Instructions for the task >>
Each record below needs to be copied out exactly as it stands.

(Data entries)
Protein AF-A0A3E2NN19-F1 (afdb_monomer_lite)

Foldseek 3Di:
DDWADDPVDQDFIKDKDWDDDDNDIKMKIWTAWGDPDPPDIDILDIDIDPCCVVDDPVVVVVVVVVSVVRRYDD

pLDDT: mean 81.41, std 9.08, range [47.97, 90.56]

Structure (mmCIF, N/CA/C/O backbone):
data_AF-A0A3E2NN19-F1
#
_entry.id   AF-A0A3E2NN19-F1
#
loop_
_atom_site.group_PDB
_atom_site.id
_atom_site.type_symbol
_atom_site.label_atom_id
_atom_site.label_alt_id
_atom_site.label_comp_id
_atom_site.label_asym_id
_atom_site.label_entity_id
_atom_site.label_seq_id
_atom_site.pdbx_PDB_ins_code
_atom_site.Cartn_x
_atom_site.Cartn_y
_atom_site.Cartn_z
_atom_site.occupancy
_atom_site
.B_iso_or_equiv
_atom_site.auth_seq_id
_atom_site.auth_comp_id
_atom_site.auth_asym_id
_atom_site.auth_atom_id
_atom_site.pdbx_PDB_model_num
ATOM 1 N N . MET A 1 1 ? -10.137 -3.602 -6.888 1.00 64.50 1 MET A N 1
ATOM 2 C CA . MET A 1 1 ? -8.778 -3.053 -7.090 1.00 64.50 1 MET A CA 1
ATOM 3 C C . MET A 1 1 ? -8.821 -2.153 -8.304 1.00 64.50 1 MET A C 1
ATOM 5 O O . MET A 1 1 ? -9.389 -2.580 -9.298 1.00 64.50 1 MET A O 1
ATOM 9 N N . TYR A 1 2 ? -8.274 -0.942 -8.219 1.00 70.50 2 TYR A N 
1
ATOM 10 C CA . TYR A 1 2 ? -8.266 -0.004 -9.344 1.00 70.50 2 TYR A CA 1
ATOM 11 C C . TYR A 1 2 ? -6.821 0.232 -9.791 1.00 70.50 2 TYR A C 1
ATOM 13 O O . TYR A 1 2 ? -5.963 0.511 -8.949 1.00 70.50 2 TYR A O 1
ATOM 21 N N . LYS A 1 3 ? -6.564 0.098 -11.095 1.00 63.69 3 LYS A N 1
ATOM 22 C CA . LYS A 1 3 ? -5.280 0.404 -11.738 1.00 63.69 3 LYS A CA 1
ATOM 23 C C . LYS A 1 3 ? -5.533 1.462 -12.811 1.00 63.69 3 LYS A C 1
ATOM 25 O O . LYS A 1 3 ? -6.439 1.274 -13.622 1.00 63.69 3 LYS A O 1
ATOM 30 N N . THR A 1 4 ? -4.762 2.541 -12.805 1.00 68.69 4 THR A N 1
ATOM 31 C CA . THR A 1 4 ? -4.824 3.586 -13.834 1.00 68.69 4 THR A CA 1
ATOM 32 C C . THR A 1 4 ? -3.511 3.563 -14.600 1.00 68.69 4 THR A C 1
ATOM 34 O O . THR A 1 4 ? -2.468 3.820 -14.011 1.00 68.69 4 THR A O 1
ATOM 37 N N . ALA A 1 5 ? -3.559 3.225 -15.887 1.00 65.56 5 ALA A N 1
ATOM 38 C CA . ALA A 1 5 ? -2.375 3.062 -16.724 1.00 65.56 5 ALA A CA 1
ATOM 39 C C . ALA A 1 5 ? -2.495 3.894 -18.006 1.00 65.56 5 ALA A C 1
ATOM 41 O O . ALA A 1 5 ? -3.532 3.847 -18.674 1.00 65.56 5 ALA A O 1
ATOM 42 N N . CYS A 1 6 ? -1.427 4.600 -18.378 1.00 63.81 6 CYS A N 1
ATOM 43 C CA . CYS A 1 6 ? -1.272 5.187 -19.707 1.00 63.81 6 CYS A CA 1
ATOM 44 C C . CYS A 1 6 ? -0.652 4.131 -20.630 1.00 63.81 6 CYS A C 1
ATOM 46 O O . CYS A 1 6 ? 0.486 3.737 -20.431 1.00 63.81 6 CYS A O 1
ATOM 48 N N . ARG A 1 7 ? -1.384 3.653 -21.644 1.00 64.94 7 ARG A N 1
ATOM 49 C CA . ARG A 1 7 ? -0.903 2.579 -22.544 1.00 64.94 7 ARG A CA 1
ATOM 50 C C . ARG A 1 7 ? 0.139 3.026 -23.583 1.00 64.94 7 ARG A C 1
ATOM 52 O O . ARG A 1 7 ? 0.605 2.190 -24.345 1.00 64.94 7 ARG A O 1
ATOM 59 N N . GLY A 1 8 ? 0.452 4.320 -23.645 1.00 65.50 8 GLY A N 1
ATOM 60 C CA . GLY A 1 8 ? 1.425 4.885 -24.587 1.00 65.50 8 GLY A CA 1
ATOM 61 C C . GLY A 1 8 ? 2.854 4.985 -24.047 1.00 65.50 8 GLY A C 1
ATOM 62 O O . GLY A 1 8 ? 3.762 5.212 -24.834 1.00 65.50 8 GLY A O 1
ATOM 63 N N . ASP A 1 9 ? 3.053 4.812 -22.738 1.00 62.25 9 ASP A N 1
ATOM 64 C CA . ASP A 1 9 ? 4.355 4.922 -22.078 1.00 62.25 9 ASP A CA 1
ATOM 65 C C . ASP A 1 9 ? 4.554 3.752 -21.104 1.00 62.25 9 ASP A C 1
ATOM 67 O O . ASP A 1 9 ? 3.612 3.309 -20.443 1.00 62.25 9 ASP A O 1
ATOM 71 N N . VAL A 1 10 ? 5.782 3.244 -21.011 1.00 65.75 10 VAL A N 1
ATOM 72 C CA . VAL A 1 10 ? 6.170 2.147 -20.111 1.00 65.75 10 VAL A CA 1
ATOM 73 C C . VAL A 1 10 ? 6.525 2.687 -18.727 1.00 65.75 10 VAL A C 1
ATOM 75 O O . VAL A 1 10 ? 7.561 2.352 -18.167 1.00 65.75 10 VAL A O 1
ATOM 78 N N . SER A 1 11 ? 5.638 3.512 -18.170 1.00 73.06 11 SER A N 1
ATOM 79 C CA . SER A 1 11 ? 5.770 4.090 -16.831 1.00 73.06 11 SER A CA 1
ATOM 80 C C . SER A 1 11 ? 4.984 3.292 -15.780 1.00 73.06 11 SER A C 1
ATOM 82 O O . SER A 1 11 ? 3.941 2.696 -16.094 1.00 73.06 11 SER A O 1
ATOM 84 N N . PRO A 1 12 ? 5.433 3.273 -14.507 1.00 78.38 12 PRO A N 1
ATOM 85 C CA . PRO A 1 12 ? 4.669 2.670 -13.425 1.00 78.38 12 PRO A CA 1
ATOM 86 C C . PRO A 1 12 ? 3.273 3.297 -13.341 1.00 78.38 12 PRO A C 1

Task result >>
Protein AF-A0A3E2NN19-F1 (afdb_monomer_lite)

Foldseek 3Di:
DDWADDPVDQDFIKDKDWDDDDNDIKMKIWTAWGDPDPPDIDILDIDIDPCCVVDDPVVVVVVVVVSVVRRYDD

pLDDT: mean 81.41, std 9.08, range [47.97, 90.56]

Structure (mmCIF, N/CA/C/O backbone):
data_AF-A0A3E2NN19-F1
#
_entry.id   AF-A0A3E2NN19-F1
#
loop_
_atom_site.group_PDB
_atom_site.id
_atom_site.type_symbol
_atom_site.label_atom_id
_atom_site.label_alt_id
_atom_site.label_comp_id
_atom_site.label_asym_id
_atom_site.label_entity_id
_atom_site.label_seq_id
_atom_site.pdbx_PDB_ins_code
_atom_site.Cartn_x
_atom_site.Cartn_y
_atom_site.Cartn_z
_atom_site.occupancy
_atom_site
.B_iso_or_equiv
_atom_site.auth_seq_id
_atom_site.auth_comp_id
_atom_site.auth_asym_id
_atom_site.auth_atom_id
_atom_site.pdbx_PDB_model_num
ATOM 1 N N . MET A 1 1 ? -10.137 -3.602 -6.888 1.00 64.50 1 MET A N 1
ATOM 2 C CA . MET A 1 1 ? -8.778 -3.053 -7.090 1.00 64.50 1 MET A CA 1
ATOM 3 C C . MET A 1 1 ? -8.821 -2.153 -8.304 1.00 64.50 1 MET A C 1
ATOM 5 O O . MET A 1 1 ? -9.389 -2.580 -9.298 1.00 64.50 1 MET A O 1
ATOM 9 N N . TYR A 1 2 ? -8.274 -0.942 -8.219 1.00 70.50 2 TYR A N 
1
ATOM 10 C CA . TYR A 1 2 ? -8.266 -0.004 -9.344 1.00 70.50 2 TYR A CA 1
ATOM 11 C C . TYR A 1 2 ? -6.821 0.232 -9.791 1.00 70.50 2 TYR A C 1
ATOM 13 O O . TYR A 1 2 ? -5.963 0.511 -8.949 1.00 70.50 2 TYR A O 1
ATOM 21 N N . LYS A 1 3 ? -6.564 0.098 -11.095 1.00 63.69 3 LYS A N 1
ATOM 22 C CA . LYS A 1 3 ? -5.280 0.404 -11.738 1.00 63.69 3 LYS A CA 1
ATOM 23 C C . LYS A 1 3 ? -5.533 1.462 -12.811 1.00 63.69 3 LYS A C 1
ATOM 25 O O . LYS A 1 3 ? -6.439 1.274 -13.622 1.00 63.69 3 LYS A O 1
ATOM 30 N N . THR A 1 4 ? -4.762 2.541 -12.805 1.00 68.69 4 THR A N 1
ATOM 31 C CA . THR A 1 4 ? -4.824 3.586 -13.834 1.00 68.69 4 THR A CA 1
ATOM 32 C C . THR A 1 4 ? -3.511 3.563 -14.600 1.00 68.69 4 THR A C 1
ATOM 34 O O . THR A 1 4 ? -2.468 3.820 -14.011 1.00 68.69 4 THR A O 1
ATOM 37 N N . ALA A 1 5 ? -3.559 3.225 -15.887 1.00 65.56 5 ALA A N 1
ATOM 38 C CA . ALA A 1 5 ? -2.375 3.062 -16.724 1.00 65.56 5 ALA A CA 1
ATOM 39 C C . ALA A 1 5 ? -2.495 3.894 -18.006 1.00 65.56 5 ALA A C 1
ATOM 41 O O . ALA A 1 5 ? -3.532 3.847 -18.674 1.00 65.56 5 ALA A O 1
ATOM 42 N N . CYS A 1 6 ? -1.427 4.600 -18.378 1.00 63.81 6 CYS A N 1
ATOM 43 C CA . CYS A 1 6 ? -1.272 5.187 -19.707 1.00 63.81 6 CYS A CA 1
ATOM 44 C C . CYS A 1 6 ? -0.652 4.131 -20.630 1.00 63.81 6 CYS A C 1
ATOM 46 O O . CYS A 1 6 ? 0.486 3.737 -20.431 1.00 63.81 6 CYS A O 1
ATOM 48 N N . ARG A 1 7 ? -1.384 3.653 -21.644 1.00 64.94 7 ARG A N 1
ATOM 49 C CA . ARG A 1 7 ? -0.903 2.579 -22.544 1.00 64.94 7 ARG A CA 1
ATOM 50 C C . ARG A 1 7 ? 0.139 3.026 -23.583 1.00 64.94 7 ARG A C 1
ATOM 52 O O . ARG A 1 7 ? 0.605 2.190 -24.345 1.00 64.94 7 ARG A O 1
ATOM 59 N N . GLY A 1 8 ? 0.452 4.320 -23.645 1.00 65.50 8 GLY A N 1
ATOM 60 C CA . GLY A 1 8 ? 1.425 4.885 -24.587 1.00 65.50 8 GLY A CA 1
ATOM 61 C C . GLY A 1 8 ? 2.854 4.985 -24.047 1.00 65.50 8 GLY A C 1
ATOM 62 O O . GLY A 1 8 ? 3.762 5.212 -24.834 1.00 65.50 8 GLY A O 1
ATOM 63 N N . ASP A 1 9 ? 3.053 4.812 -22.738 1.00 62.25 9 ASP A N 1
ATOM 64 C CA . ASP A 1 9 ? 4.355 4.922 -22.078 1.00 62.25 9 ASP A CA 1
ATOM 65 C C . ASP A 1 9 ? 4.554 3.752 -21.104 1.00 62.25 9 ASP A C 1
ATOM 67 O O . ASP A 1 9 ? 3.612 3.309 -20.443 1.00 62.25 9 ASP A O 1
ATOM 71 N N . VAL A 1 10 ? 5.782 3.244 -21.011 1.00 65.75 10 VAL A N 1
ATOM 72 C CA . VAL A 1 10 ? 6.170 2.147 -20.111 1.00 65.75 10 VAL A CA 1
ATOM 73 C C . VAL A 1 10 ? 6.525 2.687 -18.727 1.00 65.75 10 VAL A C 1
ATOM 75 O O . VAL A 1 10 ? 7.561 2.352 -18.167 1.00 65.75 10 VAL A O 1
ATOM 78 N N . SER A 1 11 ? 5.638 3.512 -18.170 1.00 73.06 11 SER A N 1
ATOM 79 C CA . SER A 1 11 ? 5.770 4.090 -16.831 1.00 73.06 11 SER A CA 1
ATOM 80 C C . SER A 1 11 ? 4.984 3.292 -15.780 1.00 73.06 11 SER A C 1
ATOM 82 O O . SER A 1 11 ? 3.941 2.696 -16.094 1.00 73.06 11 SER A O 1
ATOM 84 N N . PRO A 1 12 ? 5.433 3.273 -14.507 1.00 78.38 12 PRO A N 1
ATOM 85 C CA . PRO A 1 12 ? 4.669 2.670 -13.425 1.00 78.38 12 PRO A CA 1
ATOM 86 C C . PRO A 1 12 ? 3.273 3.297 -13.341 1.00 78.38 12 PRO A C 1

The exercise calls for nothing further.